Delaware Hones in on Medical-Legal Partnerships to Reduce Infant Mortality

A pregnant woman living in poverty faces stress that often has negative consequences for her and her baby’s health, including infant mortality. Unmet housing needs, lack of access to quality healthcare, financial insecurity, immigration status and family stability are just some of the social determinants of health affecting pregnant women. Many of these stressful situations require legal aid, but healthcare and the law have historically worked separately.

The Delaware team participating in the Collaborative Improvement and Innovation Network to Reduce Infant Mortality (Infant Mortality CoIIN), led by NICHQ, is working to develop medical-legal partnerships (MLPs) to address these stressors in an integrated way and improve health outcomes for women and babies.

The Delaware medical-legal partnership began as a pilot project in 2013 between the state division of public health (DPH) and the state’s Community Legal Aid Society (CLASI).

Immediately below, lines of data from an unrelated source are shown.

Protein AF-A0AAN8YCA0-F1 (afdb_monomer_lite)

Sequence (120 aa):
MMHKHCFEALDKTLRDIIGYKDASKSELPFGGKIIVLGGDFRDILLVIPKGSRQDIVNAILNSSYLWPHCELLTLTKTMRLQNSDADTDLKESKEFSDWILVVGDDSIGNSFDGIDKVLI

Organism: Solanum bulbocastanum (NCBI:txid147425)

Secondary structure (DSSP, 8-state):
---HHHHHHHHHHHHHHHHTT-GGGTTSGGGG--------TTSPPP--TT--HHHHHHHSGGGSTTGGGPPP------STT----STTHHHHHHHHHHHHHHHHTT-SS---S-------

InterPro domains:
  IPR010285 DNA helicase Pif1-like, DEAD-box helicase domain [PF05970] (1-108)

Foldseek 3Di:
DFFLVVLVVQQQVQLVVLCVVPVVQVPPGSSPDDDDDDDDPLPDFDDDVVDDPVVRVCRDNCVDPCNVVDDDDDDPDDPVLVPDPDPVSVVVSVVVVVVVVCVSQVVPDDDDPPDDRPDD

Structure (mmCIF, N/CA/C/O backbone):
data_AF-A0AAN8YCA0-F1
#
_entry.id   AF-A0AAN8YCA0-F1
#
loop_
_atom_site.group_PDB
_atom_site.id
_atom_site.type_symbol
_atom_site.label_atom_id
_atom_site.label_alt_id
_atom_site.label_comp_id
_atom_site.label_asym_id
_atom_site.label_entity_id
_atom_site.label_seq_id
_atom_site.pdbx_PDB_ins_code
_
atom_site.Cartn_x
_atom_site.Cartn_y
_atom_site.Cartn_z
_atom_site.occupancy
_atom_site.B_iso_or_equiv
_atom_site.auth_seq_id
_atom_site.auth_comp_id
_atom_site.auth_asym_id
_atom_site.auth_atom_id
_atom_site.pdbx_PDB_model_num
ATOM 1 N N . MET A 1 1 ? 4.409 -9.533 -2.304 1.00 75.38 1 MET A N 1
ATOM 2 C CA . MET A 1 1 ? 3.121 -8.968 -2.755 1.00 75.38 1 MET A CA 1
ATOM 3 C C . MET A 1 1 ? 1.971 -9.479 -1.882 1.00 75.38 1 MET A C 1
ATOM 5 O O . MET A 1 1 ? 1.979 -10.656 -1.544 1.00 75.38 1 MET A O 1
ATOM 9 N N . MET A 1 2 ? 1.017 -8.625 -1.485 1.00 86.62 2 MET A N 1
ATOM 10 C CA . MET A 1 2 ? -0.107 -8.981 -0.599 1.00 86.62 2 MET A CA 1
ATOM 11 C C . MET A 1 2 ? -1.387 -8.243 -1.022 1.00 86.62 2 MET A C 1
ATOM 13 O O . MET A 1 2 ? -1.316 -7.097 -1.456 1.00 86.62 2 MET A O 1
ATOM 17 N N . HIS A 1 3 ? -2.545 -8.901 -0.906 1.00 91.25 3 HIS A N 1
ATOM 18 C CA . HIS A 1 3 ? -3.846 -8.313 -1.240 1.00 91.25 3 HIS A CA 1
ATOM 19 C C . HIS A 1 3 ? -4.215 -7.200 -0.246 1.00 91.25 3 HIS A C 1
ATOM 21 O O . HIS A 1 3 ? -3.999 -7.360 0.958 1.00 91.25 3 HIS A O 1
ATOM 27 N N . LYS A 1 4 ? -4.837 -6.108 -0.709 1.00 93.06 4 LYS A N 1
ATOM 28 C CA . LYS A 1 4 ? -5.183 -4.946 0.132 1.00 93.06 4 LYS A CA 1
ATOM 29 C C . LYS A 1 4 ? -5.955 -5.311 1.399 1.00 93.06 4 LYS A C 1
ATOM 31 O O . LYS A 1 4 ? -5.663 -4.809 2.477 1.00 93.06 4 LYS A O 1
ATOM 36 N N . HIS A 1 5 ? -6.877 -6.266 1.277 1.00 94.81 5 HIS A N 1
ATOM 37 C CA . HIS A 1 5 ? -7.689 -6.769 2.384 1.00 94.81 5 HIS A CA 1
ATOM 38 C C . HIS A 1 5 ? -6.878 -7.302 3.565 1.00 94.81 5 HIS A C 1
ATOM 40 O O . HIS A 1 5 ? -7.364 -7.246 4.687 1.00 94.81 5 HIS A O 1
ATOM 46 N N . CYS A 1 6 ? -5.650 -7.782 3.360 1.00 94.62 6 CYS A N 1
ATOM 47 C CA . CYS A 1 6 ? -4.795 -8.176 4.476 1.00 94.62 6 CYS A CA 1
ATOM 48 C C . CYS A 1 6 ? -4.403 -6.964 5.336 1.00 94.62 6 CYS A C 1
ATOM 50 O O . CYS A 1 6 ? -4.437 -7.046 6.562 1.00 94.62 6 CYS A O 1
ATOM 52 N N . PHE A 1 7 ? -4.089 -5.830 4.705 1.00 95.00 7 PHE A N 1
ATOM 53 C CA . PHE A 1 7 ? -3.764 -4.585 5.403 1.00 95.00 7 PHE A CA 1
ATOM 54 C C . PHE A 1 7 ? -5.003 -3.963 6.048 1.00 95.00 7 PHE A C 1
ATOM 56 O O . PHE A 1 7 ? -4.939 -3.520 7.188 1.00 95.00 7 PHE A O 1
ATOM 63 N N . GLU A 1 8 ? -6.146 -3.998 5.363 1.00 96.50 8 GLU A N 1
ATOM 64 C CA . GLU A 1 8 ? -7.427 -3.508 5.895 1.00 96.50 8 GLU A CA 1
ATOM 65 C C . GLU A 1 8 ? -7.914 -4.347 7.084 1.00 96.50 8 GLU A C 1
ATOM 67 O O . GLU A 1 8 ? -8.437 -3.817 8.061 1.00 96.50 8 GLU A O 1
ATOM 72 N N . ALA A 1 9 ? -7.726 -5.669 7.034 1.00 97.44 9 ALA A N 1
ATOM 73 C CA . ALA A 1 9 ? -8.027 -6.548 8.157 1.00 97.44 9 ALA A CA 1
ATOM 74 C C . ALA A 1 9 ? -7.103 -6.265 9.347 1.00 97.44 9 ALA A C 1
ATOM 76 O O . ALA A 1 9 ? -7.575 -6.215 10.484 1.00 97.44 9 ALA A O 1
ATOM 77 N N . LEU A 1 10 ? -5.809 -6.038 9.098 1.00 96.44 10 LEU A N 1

“Although it was a small sample, it was a clear success, and a great fit with Delaware’s infant mortality prevention efforts,” says Leah Jones Woodall, MPA, chief of the Family Health Systems Section of DPH and IM CoIIN team member.

The MLP works as a referral system from healthcare providers to legal services. Providers are trained in how MLPs improve health outcomes for their patients and how to refer to the legal partner. Clinicians and social workers give their patients a questionnaire called the "Perceived Stress Scale" to assess anxiety and stress levels. They also obtain information about stressors during the patient visit. If it is appropriate, the patient is referred to CLASI.

In one of many success stories, the Nurse Family Partnership (NFP) referred a patient who had tried unsuccessfully for 10 months to get the landlord to resolve unsanitary conditions with her apartment. The CLASI attorney sent a letter to the landlord demanding repairs. The patient reported that the landlord started repairs the next day.

Starting an MLP 

"To build an MLP, it is important to have a champion on both the provider and legal sides,” says Marissa Band, Esq. at CLASI. “You have to get buy-in from participating providers.”

It is also critical to have the following:

  • Literature showing how stress negatively affects health outcomes for pregnant women
  • DPH to promote the MLP as an effective health intervention
  • Healthcare providers to screen and refer patients
  • Legal staff to assess legal needs and provide appropriate legal services

“Healthcare staff are busy, and they may see the questionnaire and screening as just one more thing they have to do,” says Vikrum Vishnubhakta, MBA, MPH, epidemiologist, state consultant and IM CoIIN team member. “Showing providers that referring to legal aid is easy and can improve health outcomes for their patients by reducing their stress levels offers them another tool they can use to help their patients.”

For example, a patient may return again and again to their healthcare provider with exacerbated asthma, despite the correct medication and dose compliance. The underlying problem is substandard housing. Providers cannot change this; lawyers can.

In addition to provider resistance, another barrier can be patient follow-up. “We often have patients whose phones are shut off or for other reasons, such as housing insecurity, are hard to follow up with,” says Band. “But because we have a partnership with their provider, we can ask for their help with contact information or even meet the patient at one of her prenatal visits.”

As the MLP gets up and running, Delaware IM CoIIN team members advise having an evaluator. The team also recommends utilizing resources from the National Center for Medical Legal Partnerships.

“Monitoring your progress is the only way to know how you’re doing and to have insight into how to overcome barriers,” says Mawuna Gardesey, chief of the Center for Family Health Research and Epidemiology at State of Delaware. “We have data on how many patients are filling out questionnaires and number of referrals. Although it was a small sample, it was a clear success, and a great fit with Delaware’s infant mortality prevention efforts. Our next step is to link this with outcomes.”

So far in the pilot study, MLP participants reported an improvement in mental and physical well-being as well as a lower level of perceived stress after receiving MLP services. Gardesey said these results were statistically significant and has led to the expansion of the partnership program statewide. Approximately 180 women have been referred to the statewide project since its inception in May 2015.

“The IM CoIIN collaborative is great because it is so important to share information so that the program can be improved, replicated and scaled across the country,” says Woodall.

Other states participating in IM CoIIN, most notably Massachusetts, have very successful MLP programs.